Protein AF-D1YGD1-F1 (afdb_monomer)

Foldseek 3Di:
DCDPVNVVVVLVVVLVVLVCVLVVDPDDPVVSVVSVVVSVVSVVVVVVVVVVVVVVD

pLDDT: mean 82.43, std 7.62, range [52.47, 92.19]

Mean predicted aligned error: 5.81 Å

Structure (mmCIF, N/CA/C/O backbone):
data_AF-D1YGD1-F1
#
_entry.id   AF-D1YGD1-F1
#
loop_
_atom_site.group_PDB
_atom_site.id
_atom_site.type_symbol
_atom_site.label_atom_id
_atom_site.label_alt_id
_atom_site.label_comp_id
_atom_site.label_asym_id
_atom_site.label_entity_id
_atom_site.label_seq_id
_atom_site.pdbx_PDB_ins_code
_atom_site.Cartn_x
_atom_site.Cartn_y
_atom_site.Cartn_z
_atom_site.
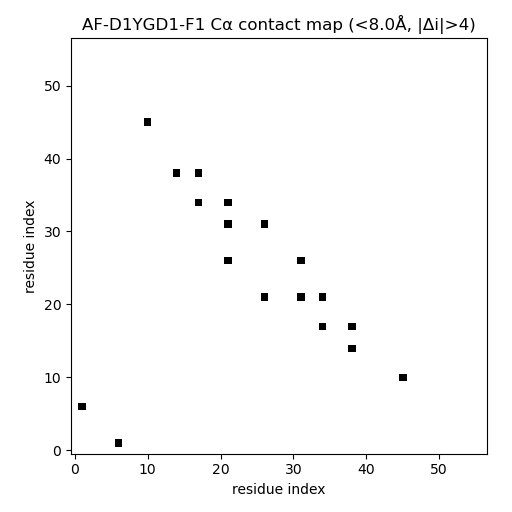occupancy
_atom_site.B_iso_or_equiv
_atom_site.auth_seq_id
_atom_site.auth_comp_id
_atom_site.auth_asym_id
_atom_site.auth_atom_id
_atom_site.pdbx_PDB_model_num
ATOM 1 N N . MET A 1 1 ? 11.613 -15.311 -13.791 1.00 58.59 1 MET A N 1
ATOM 2 C CA . MET A 1 1 ? 11.582 -13.851 -14.025 1.00 58.59 1 MET A CA 1
ATOM 3 C C . MET A 1 1 ? 10.316 -13.306 -13.388 1.00 58.59 1 MET A C 1
ATOM 5 O O . MET A 1 1 ? 9.235 -13.699 -13.806 1.00 58.59 1 MET A O 1
ATOM 9 N N . PHE A 1 2 ? 10.425 -12.495 -12.335 1.00 58.41 2 PHE A N 1
ATOM 10 C CA . PHE A 1 2 ? 9.251 -11.842 -11.751 1.00 58.41 2 PHE A CA 1
ATOM 11 C C . PHE A 1 2 ? 8.881 -10.662 -12.657 1.00 58.41 2 PHE A C 1
ATOM 13 O O . PHE A 1 2 ? 9.667 -9.730 -12.800 1.00 58.41 2 PHE A O 1
ATOM 20 N N . SER A 1 3 ? 7.738 -10.743 -13.338 1.00 78.94 3 SER A N 1
ATOM 21 C CA . SER A 1 3 ? 7.269 -9.662 -14.211 1.00 78.94 3 SER A CA 1
ATOM 22 C C . SER A 1 3 ? 6.730 -8.501 -13.373 1.00 78.94 3 SER A C 1
ATOM 24 O O . SER A 1 3 ? 6.105 -8.726 -12.334 1.00 78.94 3 SER A O 1
ATOM 26 N N . PHE A 1 4 ? 6.921 -7.267 -13.844 1.00 77.62 4 PHE A N 1
ATOM 27 C CA . PHE A 1 4 ? 6.358 -6.057 -13.233 1.00 77.62 4 PHE A CA 1
ATOM 28 C C . PHE A 1 4 ? 4.838 -6.168 -13.014 1.00 77.62 4 PHE A C 1
ATOM 30 O O . PHE A 1 4 ? 4.324 -5.784 -11.965 1.00 77.62 4 PHE A O 1
ATOM 37 N N . LEU A 1
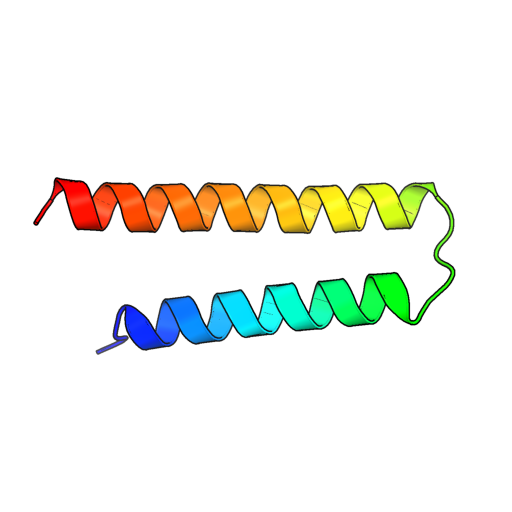 5 ? 4.135 -6.804 -13.956 1.00 79.44 5 LEU A N 1
ATOM 38 C CA . LEU A 1 5 ? 2.704 -7.107 -13.857 1.00 79.44 5 LEU A CA 1
ATOM 39 C C . LEU A 1 5 ? 2.363 -8.006 -12.658 1.00 79.44 5 LEU A C 1
ATOM 41 O O . LEU A 1 5 ? 1.360 -7.779 -11.988 1.00 79.44 5 LEU A O 1
ATOM 45 N N . SER A 1 6 ? 3.211 -8.994 -12.353 1.00 83.75 6 SER A N 1
ATOM 46 C CA . SER A 1 6 ? 3.022 -9.885 -11.199 1.00 83.75 6 SER A CA 1
ATOM 47 C C . SER A 1 6 ? 3.190 -9.127 -9.879 1.00 83.75 6 SER A C 1
ATOM 49 O O . SER A 1 6 ? 2.389 -9.284 -8.959 1.00 83.75 6 SER A O 1
ATOM 51 N N . LEU A 1 7 ? 4.185 -8.234 -9.806 1.00 80.94 7 LEU A N 1
ATOM 52 C CA . LEU A 1 7 ? 4.399 -7.373 -8.641 1.00 80.94 7 LEU A CA 1
ATOM 53 C C . LEU A 1 7 ? 3.188 -6.455 -8.394 1.00 80.94 7 LEU A C 1
ATOM 55 O O . LEU A 1 7 ? 2.704 -6.361 -7.266 1.00 80.94 7 LEU A O 1
ATOM 59 N N . ALA A 1 8 ? 2.676 -5.815 -9.449 1.00 82.56 8 ALA A N 1
ATOM 60 C CA . ALA A 1 8 ? 1.508 -4.942 -9.364 1.00 82.56 8 ALA A CA 1
ATOM 61 C C . ALA A 1 8 ? 0.250 -5.702 -8.912 1.00 82.56 8 ALA A C 1
ATOM 63 O O . ALA A 1 8 ? -0.471 -5.226 -8.036 1.00 82.56 8 ALA A O 1
ATOM 64 N N . ALA A 1 9 ? 0.016 -6.903 -9.450 1.00 86.44 9 ALA A N 1
ATOM 65 C CA . ALA A 1 9 ? -1.129 -7.732 -9.082 1.00 86.44 9 ALA A CA 1
ATOM 66 C C . ALA A 1 9 ? -1.118 -8.115 -7.592 1.00 86.44 9 ALA A C 1
ATOM 68 O O . ALA A 1 9 ? -2.139 -7.988 -6.912 1.00 86.44 9 ALA A O 1
ATOM 69 N N . ILE A 1 10 ? 0.038 -8.521 -7.057 1.00 86.94 10 ILE A N 1
ATOM 70 C CA . ILE A 1 10 ? 0.188 -8.842 -5.629 1.00 86.94 10 ILE A CA 1
ATOM 71 C C . ILE A 1 10 ? -0.114 -7.608 -4.773 1.00 86.94 10 ILE A C 1
ATOM 73 O O . ILE A 1 10 ? -0.859 -7.703 -3.796 1.00 86.94 10 ILE A O 1
ATOM 77 N N . LE
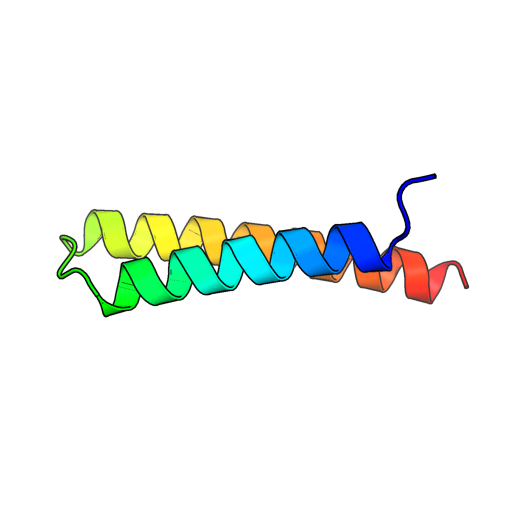U A 1 11 ? 0.406 -6.440 -5.160 1.00 84.31 11 LEU 
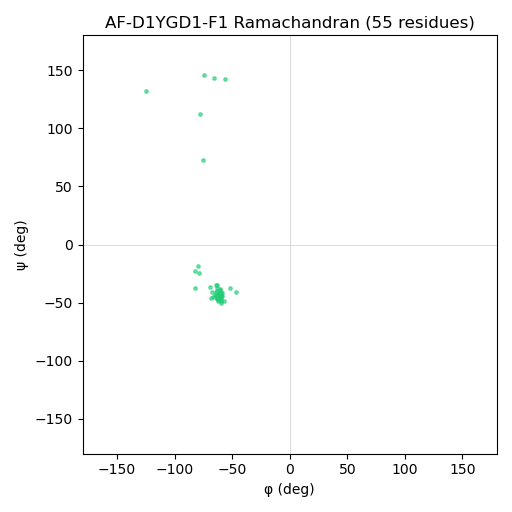A N 1
ATOM 78 C CA . LEU A 1 11 ? 0.192 -5.211 -4.402 1.00 84.31 11 LEU A CA 1
ATOM 79 C C . LEU A 1 11 ? -1.280 -4.791 -4.372 1.00 84.31 11 LEU A C 1
ATOM 81 O O . LEU A 1 11 ? -1.807 -4.467 -3.308 1.00 84.31 11 LEU A O 1
ATOM 85 N N . ILE A 1 12 ? -1.955 -4.849 -5.523 1.00 86.56 12 ILE A N 1
ATOM 86 C CA . ILE A 1 12 ? -3.390 -4.561 -5.634 1.00 86.56 12 ILE A CA 1
ATOM 87 C C . ILE A 1 12 ? -4.188 -5.521 -4.750 1.00 86.56 12 ILE A C 1
ATOM 89 O O . ILE A 1 12 ? -5.072 -5.084 -4.016 1.00 86.56 12 ILE A O 1
ATOM 93 N N . THR A 1 13 ? -3.846 -6.810 -4.759 1.00 89.12 13 THR A N 1
ATOM 94 C CA . THR A 1 13 ? -4.536 -7.825 -3.949 1.00 89.12 13 THR A CA 1
ATOM 95 C C . THR A 1 13 ? -4.418 -7.521 -2.452 1.00 89.12 13 THR A C 1
ATOM 97 O O . THR A 1 13 ? -5.415 -7.580 -1.732 1.00 89.12 13 THR A O 1
ATOM 100 N N . ILE A 1 14 ? -3.231 -7.121 -1.983 1.00 86.31 14 ILE A N 1
ATOM 101 C CA . ILE A 1 14 ? -2.995 -6.727 -0.584 1.00 86.31 14 ILE A CA 1
ATOM 102 C C . ILE A 1 14 ? -3.791 -5.463 -0.222 1.00 86.31 14 ILE A C 1
ATOM 104 O O . ILE A 1 14 ? -4.422 -5.416 0.835 1.00 86.31 14 ILE A O 1
ATOM 108 N N . ILE A 1 15 ? -3.809 -4.454 -1.101 1.00 85.31 15 ILE A N 1
ATOM 109 C CA . ILE A 1 15 ? -4.560 -3.207 -0.883 1.00 85.31 15 ILE A CA 1
ATOM 110 C C . ILE A 1 15 ? -6.062 -3.491 -0.782 1.00 85.31 15 ILE A C 1
ATOM 112 O O . ILE A 1 15 ? -6.707 -3.036 0.163 1.00 85.31 15 ILE A O 1
ATOM 116 N N . VAL A 1 16 ? -6.613 -4.265 -1.720 1.00 87.44 16 VAL A N 1
ATOM 117 C CA . VAL A 1 16 ? -8.035 -4.639 -1.734 1.00 87.44 16 VAL A CA 1
ATOM 118 C C . VAL A 1 16 ? -8.393 -5.432 -0.480 1.00 87.44 16 VAL A C 1
ATOM 120 O O . VAL A 1 16 ? -9.394 -5.124 0.164 1.00 87.44 16 VAL A O 1
ATOM 123 N N . PHE A 1 17 ? -7.557 -6.392 -0.079 1.00 87.06 17 PHE A N 1
ATOM 124 C CA . PHE A 1 17 ? -7.769 -7.161 1.146 1.00 87.06 17 PHE A CA 1
ATOM 125 C C . PHE A 1 17 ? -7.812 -6.262 2.388 1.00 87.06 17 PHE A C 1
ATOM 127 O O . PHE A 1 17 ? -8.748 -6.354 3.185 1.00 87.06 17 PHE A O 1
ATOM 134 N N . CYS A 1 18 ? -6.856 -5.336 2.525 1.00 82.62 18 CYS A N 1
ATOM 135 C CA . CYS A 1 18 ? -6.855 -4.355 3.609 1.00 82.62 18 CYS A CA 1
ATOM 136 C C . CYS A 1 18 ? -8.099 -3.454 3.588 1.00 82.62 18 CYS A C 1
ATOM 138 O O . CYS A 1 18 ? -8.633 -3.143 4.653 1.00 82.62 18 CYS A O 1
ATOM 140 N N . LEU A 1 19 ? -8.578 -3.054 2.405 1.00 83.50 19 LEU A N 1
ATOM 141 C CA . LEU A 1 19 ? -9.768 -2.215 2.249 1.00 83.50 19 LEU A CA 1
ATOM 142 C C . LEU A 1 19 ? -11.044 -2.947 2.693 1.00 83.50 19 LEU A C 1
ATOM 144 O O . LEU A 1 19 ? -11.847 -2.388 3.441 1.00 83.50 19 LEU A O 1
ATOM 148 N N . VAL A 1 20 ? -11.199 -4.209 2.278 1.00 85.94 20 VAL A N 1
ATOM 149 C CA . VAL A 1 20 ? -12.315 -5.080 2.681 1.00 85.94 20 VAL A CA 1
ATOM 150 C C . VAL A 1 20 ? -12.303 -5.293 4.192 1.00 85.94 20 VAL A C 1
ATOM 152 O O . VAL A 1 20 ? -13.347 -5.180 4.830 1.00 85.94 20 VAL A O 1
ATOM 155 N N . PHE A 1 21 ? -11.129 -5.512 4.787 1.00 79.75 21 PHE A N 1
ATOM 156 C CA . PHE A 1 21 ? -10.977 -5.6
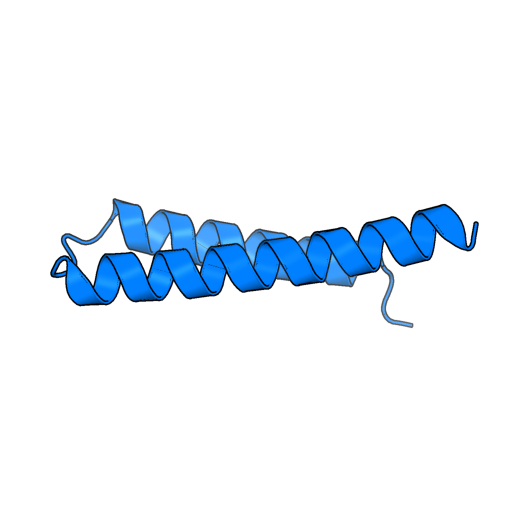14 6.239 1.00 79.75 21 PHE A CA 1
ATOM 157 C C . PHE A 1 21 ? -11.412 -4.330 6.962 1.00 79.75 21 PHE A C 1
ATOM 159 O O . PHE A 1 21 ? -12.106 -4.390 7.975 1.00 79.75 21 PHE A O 1
ATOM 166 N N . LEU A 1 22 ? -11.046 -3.165 6.427 1.00 79.12 22 LEU A N 1
ATOM 167 C CA . LEU A 1 22 ? -11.414 -1.852 6.968 1.00 79.12 22 LEU A CA 1
ATOM 168 C C . LEU A 1 22 ? -12.925 -1.581 6.922 1.00 79.12 22 LEU A C 1
ATOM 170 O O . LEU A 1 22 ? -13.443 -0.906 7.810 1.00 79.12 22 LEU A O 1
ATOM 174 N N . LEU A 1 23 ? -13.607 -2.076 5.885 1.00 78.69 23 LEU A N 1
ATOM 175 C CA . LEU A 1 23 ? -15.053 -1.928 5.684 1.00 78.69 23 LEU A CA 1
ATOM 176 C C . LEU A 1 23 ? -15.866 -2.964 6.469 1.00 78.69 23 LEU A C 1
ATOM 178 O O . LEU A 1 23 ? -16.935 -2.639 6.978 1.00 78.69 23 LEU A O 1
ATOM 182 N N . GLY A 1 24 ? -15.369 -4.198 6.562 1.00 73.88 24 GLY A N 1
ATOM 183 C CA . GLY A 1 24 ? -16.074 -5.319 7.185 1.00 73.88 24 GLY A CA 1
ATOM 184 C C . GLY A 1 24 ? -16.012 -5.339 8.711 1.00 73.88 24 GLY A C 1
ATOM 185 O O . GLY A 1 24 ? -16.847 -5.987 9.335 1.00 73.88 24 GLY A O 1
ATOM 186 N N . ASN A 1 25 ? -15.062 -4.624 9.321 1.00 73.69 25 ASN A N 1
ATOM 187 C CA . ASN A 1 25 ? -14.877 -4.618 10.769 1.00 73.69 25 ASN A CA 1
ATOM 188 C C . ASN A 1 25 ? -14.923 -3.206 11.362 1.00 73.69 25 ASN A C 1
ATOM 190 O O . ASN A 1 25 ? -14.195 -2.299 10.954 1.00 73.69 25 ASN A O 1
ATOM 194 N N . SER A 1 26 ? -15.701 -3.057 12.434 1.00 73.69 26 SER A N 1
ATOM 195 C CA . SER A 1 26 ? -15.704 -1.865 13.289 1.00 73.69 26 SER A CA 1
# # # #
#### [EXERCISE]
Reproducing the whole listing above is not the task. Copy exactly only the lines from the one with "ATOM 39 C C" to the one with "ATOM 47 C C", both kept.

#### [RESULT FOR THIS TASK]
ATOM 39 C C . LEU A 1 5 ? 2.363 -8.006 -12.658 1.00 79.44 5 LEU A C 1
ATOM 41 O O . LEU A 1 5 ? 1.360 -7.779 -11.988 1.00 79.44 5 LEU A O 1
ATOM 45 N N . SER A 1 6 ? 3.211 -8.994 -12.353 1.00 83.75 6 SER A N 1
ATOM 46 C CA . SER A 1 6 ? 3.022 -9.885 -11.199 1.00 83.75 6 SER A CA 1
ATOM 47 C C . SER A 1 6 ? 3.190 -9.127 -9.879 1.00 83.75 6 SER A C 1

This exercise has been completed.